(Records excerpted from a collection)
-*-

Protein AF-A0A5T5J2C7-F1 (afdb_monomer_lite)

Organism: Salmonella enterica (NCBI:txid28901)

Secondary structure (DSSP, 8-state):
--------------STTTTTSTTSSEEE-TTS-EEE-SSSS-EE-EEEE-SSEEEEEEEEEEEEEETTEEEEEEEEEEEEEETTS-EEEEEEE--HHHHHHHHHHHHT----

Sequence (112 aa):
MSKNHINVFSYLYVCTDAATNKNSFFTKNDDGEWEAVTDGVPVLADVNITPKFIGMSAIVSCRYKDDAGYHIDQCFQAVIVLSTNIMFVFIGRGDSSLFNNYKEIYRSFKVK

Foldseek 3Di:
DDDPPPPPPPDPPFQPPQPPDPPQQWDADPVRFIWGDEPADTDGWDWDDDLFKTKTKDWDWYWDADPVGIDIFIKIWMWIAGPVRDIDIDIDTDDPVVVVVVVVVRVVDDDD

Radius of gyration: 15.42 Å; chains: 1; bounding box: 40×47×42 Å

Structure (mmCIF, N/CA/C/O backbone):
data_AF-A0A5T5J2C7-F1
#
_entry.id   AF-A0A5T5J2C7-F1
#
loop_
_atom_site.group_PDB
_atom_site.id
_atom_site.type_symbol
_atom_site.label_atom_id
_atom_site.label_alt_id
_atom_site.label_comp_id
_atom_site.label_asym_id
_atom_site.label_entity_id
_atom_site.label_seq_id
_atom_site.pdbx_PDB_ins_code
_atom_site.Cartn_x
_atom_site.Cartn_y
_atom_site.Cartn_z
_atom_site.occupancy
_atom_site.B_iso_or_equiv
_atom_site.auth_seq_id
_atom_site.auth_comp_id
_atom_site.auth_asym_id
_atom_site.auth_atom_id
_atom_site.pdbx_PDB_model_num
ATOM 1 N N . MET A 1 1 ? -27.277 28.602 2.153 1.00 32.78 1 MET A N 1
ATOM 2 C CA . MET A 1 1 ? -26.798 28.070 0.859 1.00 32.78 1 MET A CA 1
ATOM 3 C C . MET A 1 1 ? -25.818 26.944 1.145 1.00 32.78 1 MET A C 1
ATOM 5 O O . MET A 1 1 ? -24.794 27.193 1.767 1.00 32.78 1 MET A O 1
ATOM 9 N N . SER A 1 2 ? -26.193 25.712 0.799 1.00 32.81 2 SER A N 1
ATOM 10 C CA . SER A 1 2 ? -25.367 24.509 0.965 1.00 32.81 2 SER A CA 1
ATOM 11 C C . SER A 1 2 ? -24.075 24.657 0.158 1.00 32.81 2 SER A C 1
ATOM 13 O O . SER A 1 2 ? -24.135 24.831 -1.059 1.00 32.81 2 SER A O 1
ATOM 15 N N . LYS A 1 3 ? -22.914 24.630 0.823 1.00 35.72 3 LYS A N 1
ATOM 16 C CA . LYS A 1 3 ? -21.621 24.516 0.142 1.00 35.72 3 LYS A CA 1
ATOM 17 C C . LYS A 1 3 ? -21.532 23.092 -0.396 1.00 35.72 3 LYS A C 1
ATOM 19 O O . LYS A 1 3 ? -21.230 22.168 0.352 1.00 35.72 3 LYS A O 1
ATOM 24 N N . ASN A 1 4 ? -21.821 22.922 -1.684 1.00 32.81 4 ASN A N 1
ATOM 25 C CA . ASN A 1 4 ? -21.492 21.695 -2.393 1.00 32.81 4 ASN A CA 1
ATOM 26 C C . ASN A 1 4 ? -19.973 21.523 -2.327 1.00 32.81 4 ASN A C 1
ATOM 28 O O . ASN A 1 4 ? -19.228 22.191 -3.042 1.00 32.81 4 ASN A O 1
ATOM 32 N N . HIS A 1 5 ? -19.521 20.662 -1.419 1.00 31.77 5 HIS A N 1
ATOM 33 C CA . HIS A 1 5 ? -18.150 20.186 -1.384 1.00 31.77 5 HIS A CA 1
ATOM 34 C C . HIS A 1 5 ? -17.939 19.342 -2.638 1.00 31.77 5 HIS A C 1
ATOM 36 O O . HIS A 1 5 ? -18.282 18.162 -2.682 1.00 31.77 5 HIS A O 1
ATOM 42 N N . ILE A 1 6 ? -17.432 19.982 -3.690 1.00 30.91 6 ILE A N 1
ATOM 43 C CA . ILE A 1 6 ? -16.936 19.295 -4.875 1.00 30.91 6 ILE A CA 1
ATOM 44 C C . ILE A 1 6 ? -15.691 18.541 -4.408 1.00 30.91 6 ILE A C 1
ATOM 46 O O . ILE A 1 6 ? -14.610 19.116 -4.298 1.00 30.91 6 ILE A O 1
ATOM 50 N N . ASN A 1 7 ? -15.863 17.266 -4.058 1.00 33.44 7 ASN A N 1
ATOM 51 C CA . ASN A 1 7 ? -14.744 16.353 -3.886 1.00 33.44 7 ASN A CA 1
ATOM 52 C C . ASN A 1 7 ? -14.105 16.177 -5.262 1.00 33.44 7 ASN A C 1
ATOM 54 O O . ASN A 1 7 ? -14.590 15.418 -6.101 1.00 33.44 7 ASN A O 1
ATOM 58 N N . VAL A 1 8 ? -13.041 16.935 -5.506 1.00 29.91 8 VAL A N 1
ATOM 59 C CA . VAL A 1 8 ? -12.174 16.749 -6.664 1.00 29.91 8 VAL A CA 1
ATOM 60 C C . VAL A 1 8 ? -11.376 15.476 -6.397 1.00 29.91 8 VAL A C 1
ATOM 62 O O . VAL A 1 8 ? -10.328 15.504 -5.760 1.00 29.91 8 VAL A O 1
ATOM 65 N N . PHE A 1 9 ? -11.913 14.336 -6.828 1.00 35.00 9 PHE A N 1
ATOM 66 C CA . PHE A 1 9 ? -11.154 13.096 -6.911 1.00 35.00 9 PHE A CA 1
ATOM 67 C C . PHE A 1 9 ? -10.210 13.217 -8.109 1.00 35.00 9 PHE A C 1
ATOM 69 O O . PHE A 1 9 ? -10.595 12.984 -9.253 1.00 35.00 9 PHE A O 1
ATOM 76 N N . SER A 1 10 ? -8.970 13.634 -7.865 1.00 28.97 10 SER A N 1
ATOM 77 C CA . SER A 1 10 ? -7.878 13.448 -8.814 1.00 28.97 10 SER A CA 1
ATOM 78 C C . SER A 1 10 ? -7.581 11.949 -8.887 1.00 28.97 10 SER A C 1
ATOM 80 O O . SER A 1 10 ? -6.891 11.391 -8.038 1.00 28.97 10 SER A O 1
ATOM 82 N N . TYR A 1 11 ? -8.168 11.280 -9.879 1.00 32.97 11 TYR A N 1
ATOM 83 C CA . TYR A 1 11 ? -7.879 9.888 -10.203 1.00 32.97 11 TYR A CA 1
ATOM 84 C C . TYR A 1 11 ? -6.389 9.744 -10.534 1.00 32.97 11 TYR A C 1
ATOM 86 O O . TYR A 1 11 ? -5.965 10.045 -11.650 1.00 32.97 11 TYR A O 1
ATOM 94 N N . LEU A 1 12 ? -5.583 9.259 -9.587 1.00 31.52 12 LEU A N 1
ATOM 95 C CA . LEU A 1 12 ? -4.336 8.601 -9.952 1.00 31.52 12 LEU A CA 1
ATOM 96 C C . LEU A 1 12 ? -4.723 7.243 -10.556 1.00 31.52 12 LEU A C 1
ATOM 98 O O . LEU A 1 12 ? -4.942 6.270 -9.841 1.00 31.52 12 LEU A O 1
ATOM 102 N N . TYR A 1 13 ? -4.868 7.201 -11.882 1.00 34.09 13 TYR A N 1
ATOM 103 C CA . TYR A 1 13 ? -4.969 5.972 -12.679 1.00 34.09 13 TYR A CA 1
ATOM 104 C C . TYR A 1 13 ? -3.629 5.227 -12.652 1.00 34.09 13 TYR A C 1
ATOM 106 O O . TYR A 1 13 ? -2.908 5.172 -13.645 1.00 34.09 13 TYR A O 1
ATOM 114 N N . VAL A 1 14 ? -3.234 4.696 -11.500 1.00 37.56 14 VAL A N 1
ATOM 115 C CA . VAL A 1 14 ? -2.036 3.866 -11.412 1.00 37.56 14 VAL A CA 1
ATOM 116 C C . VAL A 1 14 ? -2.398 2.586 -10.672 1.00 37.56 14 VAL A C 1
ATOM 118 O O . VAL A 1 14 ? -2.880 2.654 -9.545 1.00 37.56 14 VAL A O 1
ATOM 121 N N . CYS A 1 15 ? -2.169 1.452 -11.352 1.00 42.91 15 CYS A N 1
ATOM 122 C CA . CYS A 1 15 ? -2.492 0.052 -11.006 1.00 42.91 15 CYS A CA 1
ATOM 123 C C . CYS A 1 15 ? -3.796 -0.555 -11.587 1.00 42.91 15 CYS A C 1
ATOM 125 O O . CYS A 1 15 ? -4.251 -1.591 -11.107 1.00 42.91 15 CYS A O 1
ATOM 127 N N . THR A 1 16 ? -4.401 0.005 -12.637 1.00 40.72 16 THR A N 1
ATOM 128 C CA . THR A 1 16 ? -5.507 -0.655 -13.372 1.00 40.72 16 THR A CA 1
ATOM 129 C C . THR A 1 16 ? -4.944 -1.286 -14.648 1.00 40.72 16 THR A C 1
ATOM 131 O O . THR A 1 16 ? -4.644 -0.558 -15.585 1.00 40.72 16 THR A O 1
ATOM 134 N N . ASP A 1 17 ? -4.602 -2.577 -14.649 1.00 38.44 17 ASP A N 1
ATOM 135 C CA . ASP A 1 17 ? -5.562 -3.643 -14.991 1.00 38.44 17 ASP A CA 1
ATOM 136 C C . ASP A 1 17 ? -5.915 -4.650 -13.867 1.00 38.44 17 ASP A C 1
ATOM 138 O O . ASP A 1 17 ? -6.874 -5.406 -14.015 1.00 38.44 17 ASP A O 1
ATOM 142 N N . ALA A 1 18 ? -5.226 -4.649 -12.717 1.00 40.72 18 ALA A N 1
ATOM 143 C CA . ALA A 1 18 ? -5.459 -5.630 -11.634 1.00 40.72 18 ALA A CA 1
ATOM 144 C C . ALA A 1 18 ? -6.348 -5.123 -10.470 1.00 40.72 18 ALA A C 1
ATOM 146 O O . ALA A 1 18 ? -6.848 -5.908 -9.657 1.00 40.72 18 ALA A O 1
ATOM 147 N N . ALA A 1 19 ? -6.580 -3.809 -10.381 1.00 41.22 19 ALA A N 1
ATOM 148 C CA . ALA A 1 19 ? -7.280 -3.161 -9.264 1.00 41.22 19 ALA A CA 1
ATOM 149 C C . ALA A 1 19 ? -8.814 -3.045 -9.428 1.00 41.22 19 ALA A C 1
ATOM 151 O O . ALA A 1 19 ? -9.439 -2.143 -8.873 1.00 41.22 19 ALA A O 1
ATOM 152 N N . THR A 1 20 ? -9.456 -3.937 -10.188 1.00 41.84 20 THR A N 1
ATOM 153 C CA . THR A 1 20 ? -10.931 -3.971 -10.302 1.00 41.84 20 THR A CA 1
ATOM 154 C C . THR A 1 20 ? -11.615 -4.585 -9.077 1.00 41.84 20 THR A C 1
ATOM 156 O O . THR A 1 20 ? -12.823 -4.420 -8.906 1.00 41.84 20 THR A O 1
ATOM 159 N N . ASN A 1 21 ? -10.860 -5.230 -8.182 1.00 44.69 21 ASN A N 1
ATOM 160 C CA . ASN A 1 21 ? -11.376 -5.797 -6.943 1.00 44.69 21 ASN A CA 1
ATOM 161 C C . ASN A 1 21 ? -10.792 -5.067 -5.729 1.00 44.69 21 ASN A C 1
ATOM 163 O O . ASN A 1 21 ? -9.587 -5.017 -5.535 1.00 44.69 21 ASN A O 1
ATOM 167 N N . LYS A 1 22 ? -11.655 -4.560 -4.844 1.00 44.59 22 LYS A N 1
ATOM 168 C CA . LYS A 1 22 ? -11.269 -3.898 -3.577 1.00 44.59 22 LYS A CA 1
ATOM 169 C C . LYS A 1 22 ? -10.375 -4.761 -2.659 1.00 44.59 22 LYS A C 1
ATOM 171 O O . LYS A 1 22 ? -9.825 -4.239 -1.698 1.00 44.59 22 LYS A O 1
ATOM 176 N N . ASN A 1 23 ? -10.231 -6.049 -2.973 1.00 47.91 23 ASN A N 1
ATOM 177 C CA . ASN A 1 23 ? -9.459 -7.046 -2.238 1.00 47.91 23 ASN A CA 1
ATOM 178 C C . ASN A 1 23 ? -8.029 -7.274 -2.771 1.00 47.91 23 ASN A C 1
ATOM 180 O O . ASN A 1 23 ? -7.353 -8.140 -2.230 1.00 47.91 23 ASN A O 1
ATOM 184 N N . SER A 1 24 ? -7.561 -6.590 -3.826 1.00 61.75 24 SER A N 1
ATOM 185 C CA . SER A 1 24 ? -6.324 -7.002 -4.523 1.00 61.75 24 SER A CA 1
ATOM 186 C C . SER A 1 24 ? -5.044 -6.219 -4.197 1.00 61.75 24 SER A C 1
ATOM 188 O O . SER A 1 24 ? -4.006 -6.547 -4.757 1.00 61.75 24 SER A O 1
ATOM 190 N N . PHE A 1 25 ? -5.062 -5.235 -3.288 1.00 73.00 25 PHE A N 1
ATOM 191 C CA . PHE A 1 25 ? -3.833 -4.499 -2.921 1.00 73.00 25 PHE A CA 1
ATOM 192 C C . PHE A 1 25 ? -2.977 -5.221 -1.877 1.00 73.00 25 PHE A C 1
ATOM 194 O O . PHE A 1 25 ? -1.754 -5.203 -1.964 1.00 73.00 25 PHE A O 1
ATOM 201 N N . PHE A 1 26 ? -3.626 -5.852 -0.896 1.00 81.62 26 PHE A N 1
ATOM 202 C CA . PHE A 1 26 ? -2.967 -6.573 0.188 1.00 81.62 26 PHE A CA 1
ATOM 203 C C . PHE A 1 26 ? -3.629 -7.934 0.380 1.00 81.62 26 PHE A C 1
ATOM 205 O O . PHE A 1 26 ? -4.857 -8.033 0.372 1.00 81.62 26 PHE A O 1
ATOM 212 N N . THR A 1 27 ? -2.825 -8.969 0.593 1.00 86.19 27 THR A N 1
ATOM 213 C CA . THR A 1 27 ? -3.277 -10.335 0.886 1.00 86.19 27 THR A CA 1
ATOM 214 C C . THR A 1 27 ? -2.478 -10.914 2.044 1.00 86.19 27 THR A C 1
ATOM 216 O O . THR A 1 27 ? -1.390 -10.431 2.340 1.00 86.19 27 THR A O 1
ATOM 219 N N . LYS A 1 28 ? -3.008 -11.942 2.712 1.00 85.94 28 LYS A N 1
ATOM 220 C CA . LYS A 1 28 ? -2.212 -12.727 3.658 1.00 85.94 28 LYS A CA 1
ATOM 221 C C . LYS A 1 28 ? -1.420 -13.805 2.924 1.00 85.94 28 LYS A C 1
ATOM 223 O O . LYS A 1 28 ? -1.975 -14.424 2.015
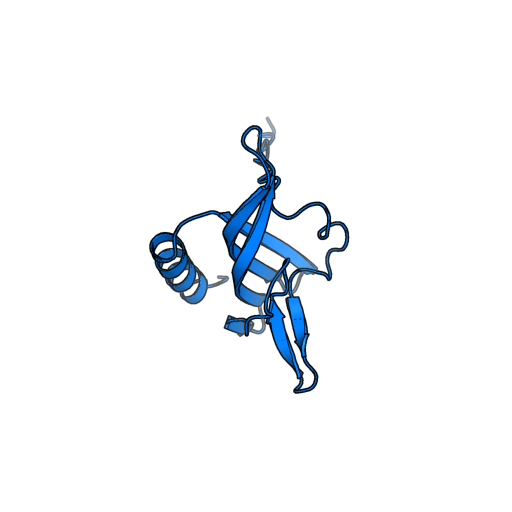 1.00 85.94 28 LYS A O 1
ATOM 228 N N . ASN A 1 29 ? -0.170 -14.016 3.320 1.00 87.25 29 ASN A N 1
ATOM 229 C CA . ASN A 1 29 ? 0.646 -15.145 2.878 1.00 87.25 29 ASN A CA 1
ATOM 230 C C . ASN A 1 29 ? 0.332 -16.418 3.692 1.00 87.25 29 ASN A C 1
ATOM 232 O O . ASN A 1 29 ? -0.540 -16.406 4.569 1.00 87.25 29 ASN A O 1
ATOM 236 N N . ASP A 1 30 ? 1.033 -17.515 3.393 1.00 91.44 30 ASP A N 1
ATOM 237 C CA . ASP A 1 30 ? 0.830 -18.822 4.042 1.00 91.44 30 ASP A CA 1
ATOM 238 C C . ASP A 1 30 ? 1.139 -18.797 5.552 1.00 91.44 30 ASP A C 1
ATOM 240 O O . ASP A 1 30 ? 0.554 -19.566 6.316 1.00 91.44 30 ASP A O 1
ATOM 244 N N . ASP A 1 31 ? 1.978 -17.857 5.995 1.00 91.50 31 ASP A N 1
ATOM 245 C CA . ASP A 1 31 ? 2.308 -17.618 7.404 1.00 91.50 31 ASP A CA 1
ATOM 246 C C . ASP A 1 31 ? 1.294 -16.687 8.106 1.00 91.50 31 ASP A C 1
ATOM 248 O O . ASP A 1 31 ? 1.366 -16.439 9.312 1.00 91.50 31 ASP A O 1
ATOM 252 N N . GLY A 1 32 ? 0.298 -16.184 7.369 1.00 87.38 32 GLY A N 1
ATOM 253 C CA . GLY A 1 32 ? -0.752 -15.301 7.874 1.00 87.38 32 GLY A CA 1
ATOM 254 C C . GLY A 1 32 ? -0.354 -13.825 7.993 1.00 87.38 32 GLY A C 1
ATOM 255 O O . GLY A 1 32 ? -1.148 -13.036 8.529 1.00 87.38 32 GLY A O 1
ATOM 256 N N . GLU A 1 33 ? 0.823 -13.446 7.492 1.00 88.25 33 GLU A N 1
ATOM 257 C CA . GLU A 1 33 ? 1.325 -12.070 7.436 1.00 88.25 33 GLU A CA 1
ATOM 258 C C . GLU A 1 33 ? 0.771 -11.330 6.215 1.00 88.25 33 GLU A C 1
ATOM 260 O O . GLU A 1 33 ? 0.485 -11.935 5.186 1.00 88.25 33 GLU A O 1
ATOM 265 N N . TRP A 1 34 ? 0.589 -10.011 6.321 1.00 88.69 34 TRP A N 1
ATOM 266 C CA . TRP A 1 34 ? 0.079 -9.206 5.209 1.00 88.69 34 TRP A CA 1
ATOM 267 C C . TRP A 1 34 ? 1.195 -8.821 4.240 1.00 88.69 34 TRP A C 1
ATOM 269 O O . TRP A 1 34 ? 2.209 -8.257 4.645 1.00 88.69 34 TRP A O 1
ATOM 279 N N . GLU A 1 35 ? 0.948 -9.021 2.952 1.00 88.44 35 GLU A N 1
ATOM 280 C CA . GLU A 1 35 ? 1.825 -8.644 1.849 1.00 88.44 35 GLU A CA 1
ATOM 281 C C . GLU A 1 35 ? 1.076 -7.781 0.841 1.00 88.44 35 GLU A C 1
ATOM 283 O O . GLU A 1 35 ? -0.102 -8.007 0.554 1.00 88.44 35 GLU A O 1
ATOM 288 N N . ALA A 1 36 ? 1.776 -6.800 0.281 1.00 86.06 36 ALA A N 1
ATOM 289 C CA . ALA A 1 36 ? 1.327 -6.100 -0.909 1.00 86.06 36 ALA A CA 1
ATOM 290 C C . ALA A 1 36 ? 1.809 -6.838 -2.156 1.00 86.06 36 ALA A C 1
ATOM 292 O O . ALA A 1 36 ? 2.984 -7.207 -2.254 1.00 86.06 36 ALA A O 1
ATOM 293 N N . VAL A 1 37 ? 0.909 -7.015 -3.123 1.00 72.69 37 VAL A N 1
ATOM 294 C CA . VAL A 1 37 ? 1.212 -7.700 -4.383 1.00 72.69 37 VAL A CA 1
ATOM 295 C C . VAL A 1 37 ? 0.807 -6.801 -5.538 1.00 72.69 37 VAL A C 1
ATOM 297 O O . VAL A 1 37 ? -0.363 -6.483 -5.726 1.00 72.69 37 VAL A O 1
ATOM 300 N N . THR A 1 38 ? 1.779 -6.368 -6.333 1.00 70.81 38 THR A N 1
ATOM 301 C CA . THR A 1 38 ? 1.536 -5.658 -7.593 1.00 70.81 38 THR A CA 1
ATOM 302 C C . THR A 1 38 ? 2.668 -5.976 -8.550 1.00 70.8
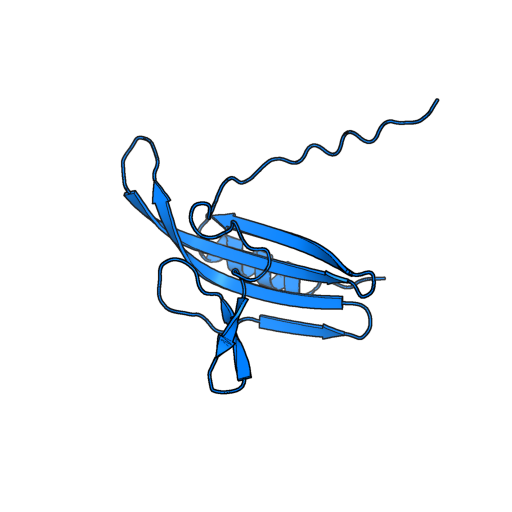1 38 THR A C 1
ATOM 304 O O . THR A 1 38 ? 3.819 -5.748 -8.206 1.00 70.81 38 TH
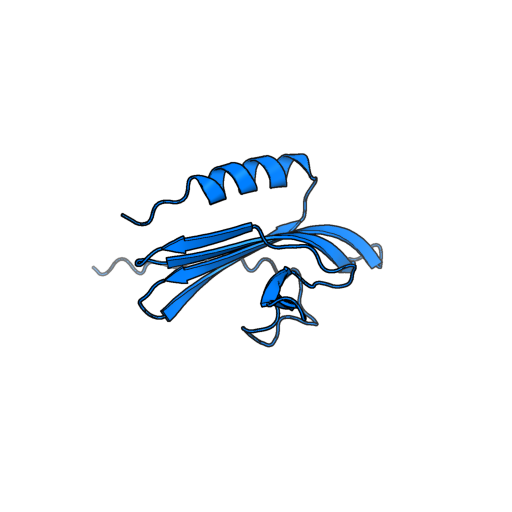R A O 1
ATOM 307 N N . ASP A 1 39 ? 2.324 -6.561 -9.703 1.00 65.62 39 ASP A N 1
ATOM 308 C CA . ASP A 1 39 ? 3.186 -6.848 -10.863 1.00 65.62 39 ASP A CA 1
ATOM 309 C C . ASP A 1 39 ? 4.684 -7.070 -10.558 1.00 65.62 39 ASP A C 1
ATOM 311 O O . ASP A 1 39 ? 5.559 -6.471 -11.189 1.00 65.62 39 ASP A O 1
ATOM 315 N N . GLY A 1 40 ? 4.992 -7.936 -9.585 1.00 66.62 40 GLY A N 1
ATOM 316 C CA . GLY A 1 40 ? 6.340 -8.090 -9.045 1.00 66.62 40 GLY A CA 1
ATOM 317 C C . GLY A 1 40 ? 6.420 -9.038 -7.847 1.00 66.62 40 GLY A C 1
ATOM 318 O O . GLY A 1 40 ? 5.523 -9.845 -7.610 1.00 66.62 40 GLY A O 1
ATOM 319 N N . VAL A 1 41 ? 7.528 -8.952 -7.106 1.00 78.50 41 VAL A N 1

-*-

[WHAT THE EXERCISE ASKS] Will you return exactly the lines above from the one with "ATOM 254 C C" down to the one with "ATOM 290 C C", counting both as part of the range?

[SOLUTION FOR THIS EXERCISE]
ATOM 254 C C . GLY A 1 32 ? -0.354 -13.825 7.993 1.00 87.38 32 GLY A C 1
ATOM 255 O O . GLY A 1 32 ? -1.148 -13.036 8.529 1.00 87.38 32 GLY A O 1
ATOM 256 N N . GLU A 1 33 ? 0.823 -13.446 7.492 1.00 88.25 33 GLU A N 1
ATOM 257 C CA . GLU A 1 33 ? 1.325 -12.070 7.436 1.00 88.25 33 GLU A CA 1
ATOM 258 C C . GLU A 1 33 ? 0.771 -11.330 6.215 1.00 88.25 33 GLU A C 1
ATOM 260 O O . GLU A 1 33 ? 0.485 -11.935 5.186 1.00 88.25 33 GLU A O 1
ATOM 265 N N . TRP A 1 34 ? 0.589 -10.011 6.321 1.00 88.69 34 TRP A N 1
ATOM 266 C CA . TRP A 1 34 ? 0.079 -9.206 5.209 1.00 88.69 34 TRP A CA 1
ATOM 267 C C . TRP A 1 34 ? 1.195 -8.821 4.240 1.00 88.69 34 TRP A C 1
ATOM 269 O O . TRP A 1 34 ? 2.209 -8.257 4.645 1.00 88.69 34 TRP A O 1
ATOM 279 N N . GLU A 1 35 ? 0.948 -9.021 2.952 1.00 88.44 35 GLU A N 1
ATOM 280 C CA . GLU A 1 35 ? 1.825 -8.644 1.849 1.00 88.44 35 GLU A CA 1
ATOM 281 C C . GLU A 1 35 ? 1.076 -7.781 0.841 1.00 88.44 35 GLU A C 1
ATOM 283 O O . GLU A 1 35 ? -0.102 -8.007 0.554 1.00 88.44 35 GLU A O 1
ATOM 288 N N . ALA A 1 36 ? 1.776 -6.800 0.281 1.00 86.06 36 ALA A N 1
ATOM 289 C CA . ALA A 1 36 ? 1.327 -6.100 -0.909 1.00 86.06 36 ALA A CA 1
ATOM 290 C C . ALA A 1 36 ? 1.809 -6.838 -2.156 1.00 86.06 36 ALA A C 1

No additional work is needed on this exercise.